FIG. 1 shows a structure of a musical sound generating apparatus that can execute a musical sound generating method according to the present invention. In FIG. 1, reference numeral 1 denotes a microprocessor (CPU) that executes an application program and performs various controls such as generation of a musical tone waveform sample. Reference numeral 2 denotes a read-only memory (ROM) that stores preset timbre data and so forth. Reference number 3 denotes a random access memory (RAM) that has storage areas such as a work memory area for the CPU 1, a timbre data area, an input buffer area, a channel register area, and an output buffer area. Reference numeral 4 denotes a timer that counts time and sends timing of a timer interrupting process to the CPU 1. Reference numeral 5 denotes an MIDI interface that receives an input MIDI event and outputs a generated MIDI event. As denoted by a dotted line, the MIDI interface 5 can be connected to an external sound source 6.
Reference numeral 7 denotes a so-called personal computer keyboard having alphanumeric keys, Kana keys, symbol keys, and so forth. Reference numeral 8 denotes a display monitor with which a user interactively communicates with the musical sound generating apparatus. Reference numeral 9 denotes a hard disk drive (HDD) that stores various installed application programs and that stores musical sound waveform data and so forth used to generate musical tone waveform samples. Reference numeral 10 denotes a DMA (Direct Memory Access) circuit that directly transfers the musical tone waveform sample data stored in a predetermined area (assigned by the CPU 1) of the RAM 3 without control of the CPU 1, and supplies the data to a digital analog converter (DAC) 11 at a predetermined sampling interval (for example, 48 kHz). Reference numeral 11 denotes the digital analog converter (DAC) that receives the musical tone waveform sample data and converts the same into a corresponding analog signal. Reference numeral 12 denotes a kind of expansion circuit board such as a sound card constituting the hardware sound source physically coupled to a computer machine. Reference numeral 13 denotes a mixer circuit (MIX) that mixes a musical tone signal output from the DAC 11 with another musical tone signal output from the sound card 12. Reference numeral 14 denotes a sound system that generates a sound corresponding to the musical tone signals converted into the analog signal output from the mixer circuit 13.

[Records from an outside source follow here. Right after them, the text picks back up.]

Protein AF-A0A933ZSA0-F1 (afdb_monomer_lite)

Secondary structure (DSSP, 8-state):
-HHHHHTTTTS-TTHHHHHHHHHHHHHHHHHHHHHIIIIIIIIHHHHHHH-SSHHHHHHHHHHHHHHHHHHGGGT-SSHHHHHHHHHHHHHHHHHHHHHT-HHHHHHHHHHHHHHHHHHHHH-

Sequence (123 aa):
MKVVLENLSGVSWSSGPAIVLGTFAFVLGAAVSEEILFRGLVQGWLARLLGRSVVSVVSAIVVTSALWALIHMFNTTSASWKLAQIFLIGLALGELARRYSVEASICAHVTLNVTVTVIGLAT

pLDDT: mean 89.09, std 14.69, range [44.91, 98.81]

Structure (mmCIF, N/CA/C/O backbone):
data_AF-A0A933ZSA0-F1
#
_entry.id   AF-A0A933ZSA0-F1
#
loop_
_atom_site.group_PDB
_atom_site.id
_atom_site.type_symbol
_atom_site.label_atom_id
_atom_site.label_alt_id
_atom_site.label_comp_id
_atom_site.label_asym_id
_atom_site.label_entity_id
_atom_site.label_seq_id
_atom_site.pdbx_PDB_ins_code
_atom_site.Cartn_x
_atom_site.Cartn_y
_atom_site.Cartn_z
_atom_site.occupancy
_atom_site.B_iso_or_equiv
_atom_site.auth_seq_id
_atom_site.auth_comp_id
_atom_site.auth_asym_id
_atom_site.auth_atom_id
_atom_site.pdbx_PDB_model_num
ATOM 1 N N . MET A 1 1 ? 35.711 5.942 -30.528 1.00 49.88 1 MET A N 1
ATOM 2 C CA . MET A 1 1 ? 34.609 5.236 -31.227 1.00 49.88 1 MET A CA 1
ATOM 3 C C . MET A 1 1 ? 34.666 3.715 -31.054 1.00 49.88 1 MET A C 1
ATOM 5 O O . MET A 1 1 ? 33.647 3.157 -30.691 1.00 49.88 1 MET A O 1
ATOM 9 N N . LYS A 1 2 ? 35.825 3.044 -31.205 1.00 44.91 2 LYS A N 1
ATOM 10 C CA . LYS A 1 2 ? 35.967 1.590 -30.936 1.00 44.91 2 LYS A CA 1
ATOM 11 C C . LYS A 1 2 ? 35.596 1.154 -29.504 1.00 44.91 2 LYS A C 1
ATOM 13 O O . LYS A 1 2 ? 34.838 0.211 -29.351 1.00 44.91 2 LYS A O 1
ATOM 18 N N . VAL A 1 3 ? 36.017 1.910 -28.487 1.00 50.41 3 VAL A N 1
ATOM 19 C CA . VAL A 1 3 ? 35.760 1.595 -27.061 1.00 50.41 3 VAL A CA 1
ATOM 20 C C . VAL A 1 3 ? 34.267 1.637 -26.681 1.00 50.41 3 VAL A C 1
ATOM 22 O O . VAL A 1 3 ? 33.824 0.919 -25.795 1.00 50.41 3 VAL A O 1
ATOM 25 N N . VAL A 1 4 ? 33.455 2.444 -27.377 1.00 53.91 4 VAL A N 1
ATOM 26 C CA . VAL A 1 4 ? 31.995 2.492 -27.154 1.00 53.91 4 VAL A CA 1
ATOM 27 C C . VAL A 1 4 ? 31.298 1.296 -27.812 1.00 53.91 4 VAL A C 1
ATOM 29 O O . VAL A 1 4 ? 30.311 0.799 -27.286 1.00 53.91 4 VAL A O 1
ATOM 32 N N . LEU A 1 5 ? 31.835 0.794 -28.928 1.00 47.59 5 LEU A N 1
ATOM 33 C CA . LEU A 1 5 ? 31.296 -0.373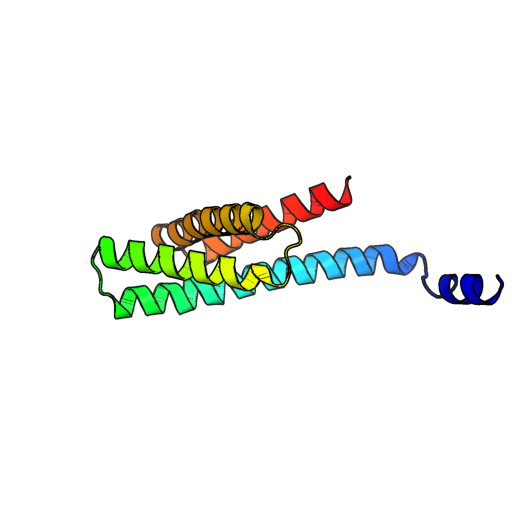 -29.631 1.00 47.59 5 LEU A CA 1
ATOM 34 C C . LEU A 1 5 ? 31.643 -1.695 -28.920 1.00 47.59 5 LEU A C 1
ATOM 36 O O . LEU A 1 5 ? 30.835 -2.618 -28.944 1.00 47.59 5 LEU A O 1
ATOM 40 N N . GLU A 1 6 ? 32.785 -1.772 -28.229 1.00 47.28 6 GLU A N 1
ATOM 41 C CA . GLU A 1 6 ? 33.171 -2.930 -27.398 1.00 47.28 6 GLU A CA 1
ATOM 42 C C . GLU A 1 6 ? 32.322 -3.081 -26.126 1.00 47.28 6 GLU A C 1
ATOM 44 O O . GLU A 1 6 ? 32.123 -4.194 -25.656 1.00 47.28 6 GLU A O 1
ATOM 49 N N . ASN A 1 7 ? 31.749 -1.996 -25.595 1.00 50.41 7 ASN A N 1
ATOM 50 C CA . ASN A 1 7 ? 30.812 -2.081 -24.466 1.00 50.41 7 ASN A CA 1
ATOM 51 C C . ASN A 1 7 ? 29.387 -2.481 -24.887 1.00 50.41 7 ASN A C 1
ATOM 53 O O . ASN A 1 7 ? 28.593 -2.899 -24.047 1.00 50.41 7 ASN A O 1
ATOM 57 N N . LEU A 1 8 ? 29.056 -2.380 -26.178 1.00 53.34 8 LEU A N 1
ATOM 58 C CA . LEU A 1 8 ? 27.751 -2.776 -26.718 1.00 53.34 8 LEU A CA 1
ATOM 59 C C . LEU A 1 8 ? 27.732 -4.226 -27.227 1.00 53.34 8 LEU A C 1
ATOM 61 O O . LEU A 1 8 ? 26.655 -4.783 -27.415 1.00 53.34 8 LEU A O 1
ATOM 65 N N . SER A 1 9 ? 28.893 -4.868 -27.401 1.00 54.47 9 SER A N 1
ATOM 66 C CA . SER A 1 9 ? 28.990 -6.287 -27.780 1.00 54.47 9 SER A CA 1
ATOM 67 C C . SER A 1 9 ? 28.719 -7.257 -26.620 1.00 54.47 9 SER A C 1
ATOM 69 O O . SER A 1 9 ? 28.551 -8.452 -26.857 1.00 54.47 9 SER A O 1
ATOM 71 N N . GLY A 1 10 ? 28.648 -6.758 -25.379 1.00 55.03 10 GLY A N 1
ATOM 72 C CA . GLY A 1 10 ? 28.350 -7.548 -24.178 1.00 55.03 10 GLY A CA 1
ATOM 73 C C . GLY A 1 10 ? 26.859 -7.713 -23.860 1.00 55.03 10 GLY A C 1
ATOM 74 O O . GLY A 1 10 ? 26.504 -8.564 -23.047 1.00 55.03 10 GLY A O 1
ATOM 75 N N . VAL A 1 11 ? 25.971 -6.941 -24.498 1.00 55.84 11 VAL A N 1
ATOM 76 C CA . VAL A 1 11 ? 24.516 -7.099 -24.351 1.00 55.84 11 VAL A CA 1
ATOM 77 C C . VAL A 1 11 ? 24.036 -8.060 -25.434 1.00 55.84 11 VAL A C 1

The above-described structure is the same as the structure of a general-purpose computer machine such as a personal computer or a work station. The musical sound generating method can be embodied in such a general-purpose computer machine. FIG. 2 shows an example of layer structure of software modules of the musical sound generating apparatus. In FIG. 2, for simplicity, only portions relating to the musical sound generating method according to the present invention are illustrated. As shown in FIG. 2, an application software is positioned at a highest layer. Reference numeral 21 denotes an application program executed to issue or produce an audio message for requesting or commanding reproduction of MIDI data. The application software may include MIDI sequence software, game software, and karaoke software. Hereinafter, such an application software is referred to as "sequencer program".
The application software is followed by a system software block. The system software block contains a software sound source 23. The software sound source 23 includes a sound source MIDI driver and a sound source module. Reference numeral 25 denotes a program block that performs a so-called multi-media (MM) function. This program block includes waveform input/output drivers. Reference numeral 26 denotes a CODEC driver for driving a CODEC circuit 16 that will be described later. Reference numeral 28 denotes a sound card driver for driving the sound card 12. The CODEC circuit 16 includes an A/D converter and a D/A converter. The D/A converter accords with the DAC 11 shown in FIG. 1.
Reference numeral 22 denotes a software sound source MIDI output API (application programming interface) that interfaces between the application program 21 and the software sound source 23. Reference numeral 24 denotes a waveform output API that interfaces between the application program and the waveform input/output drivers disposed in the program block 25. Reference numeral 27 denotes an MIDI output API that interfaces between an application program such as the sequencer program 21, and the sound card driver 28 and the external sound source 6. Each application program can use various services that the system program provides through the APIs. Although not shown in FIG. 2, the system software includes a device driver block and a program block for memory management, file system, and user interface likewise a general-purpose operating system (OS).
In such a structure, an MIDI event is produced as performance information or audio message from the sequencer program 21. In the present invention, as shown in FIG. 2, the performance information can be distributed to one of the software sound source MIDI output API 22 and the MIDI output API 27 or to both thereof. In this case, one of the APIs that receives an MIDI event is designated, and the MIDI event is sent from the sequencer program 21 to the designated API. However, when the hardware sound source is not mounted, the hardware sound source cannot be designated or selected.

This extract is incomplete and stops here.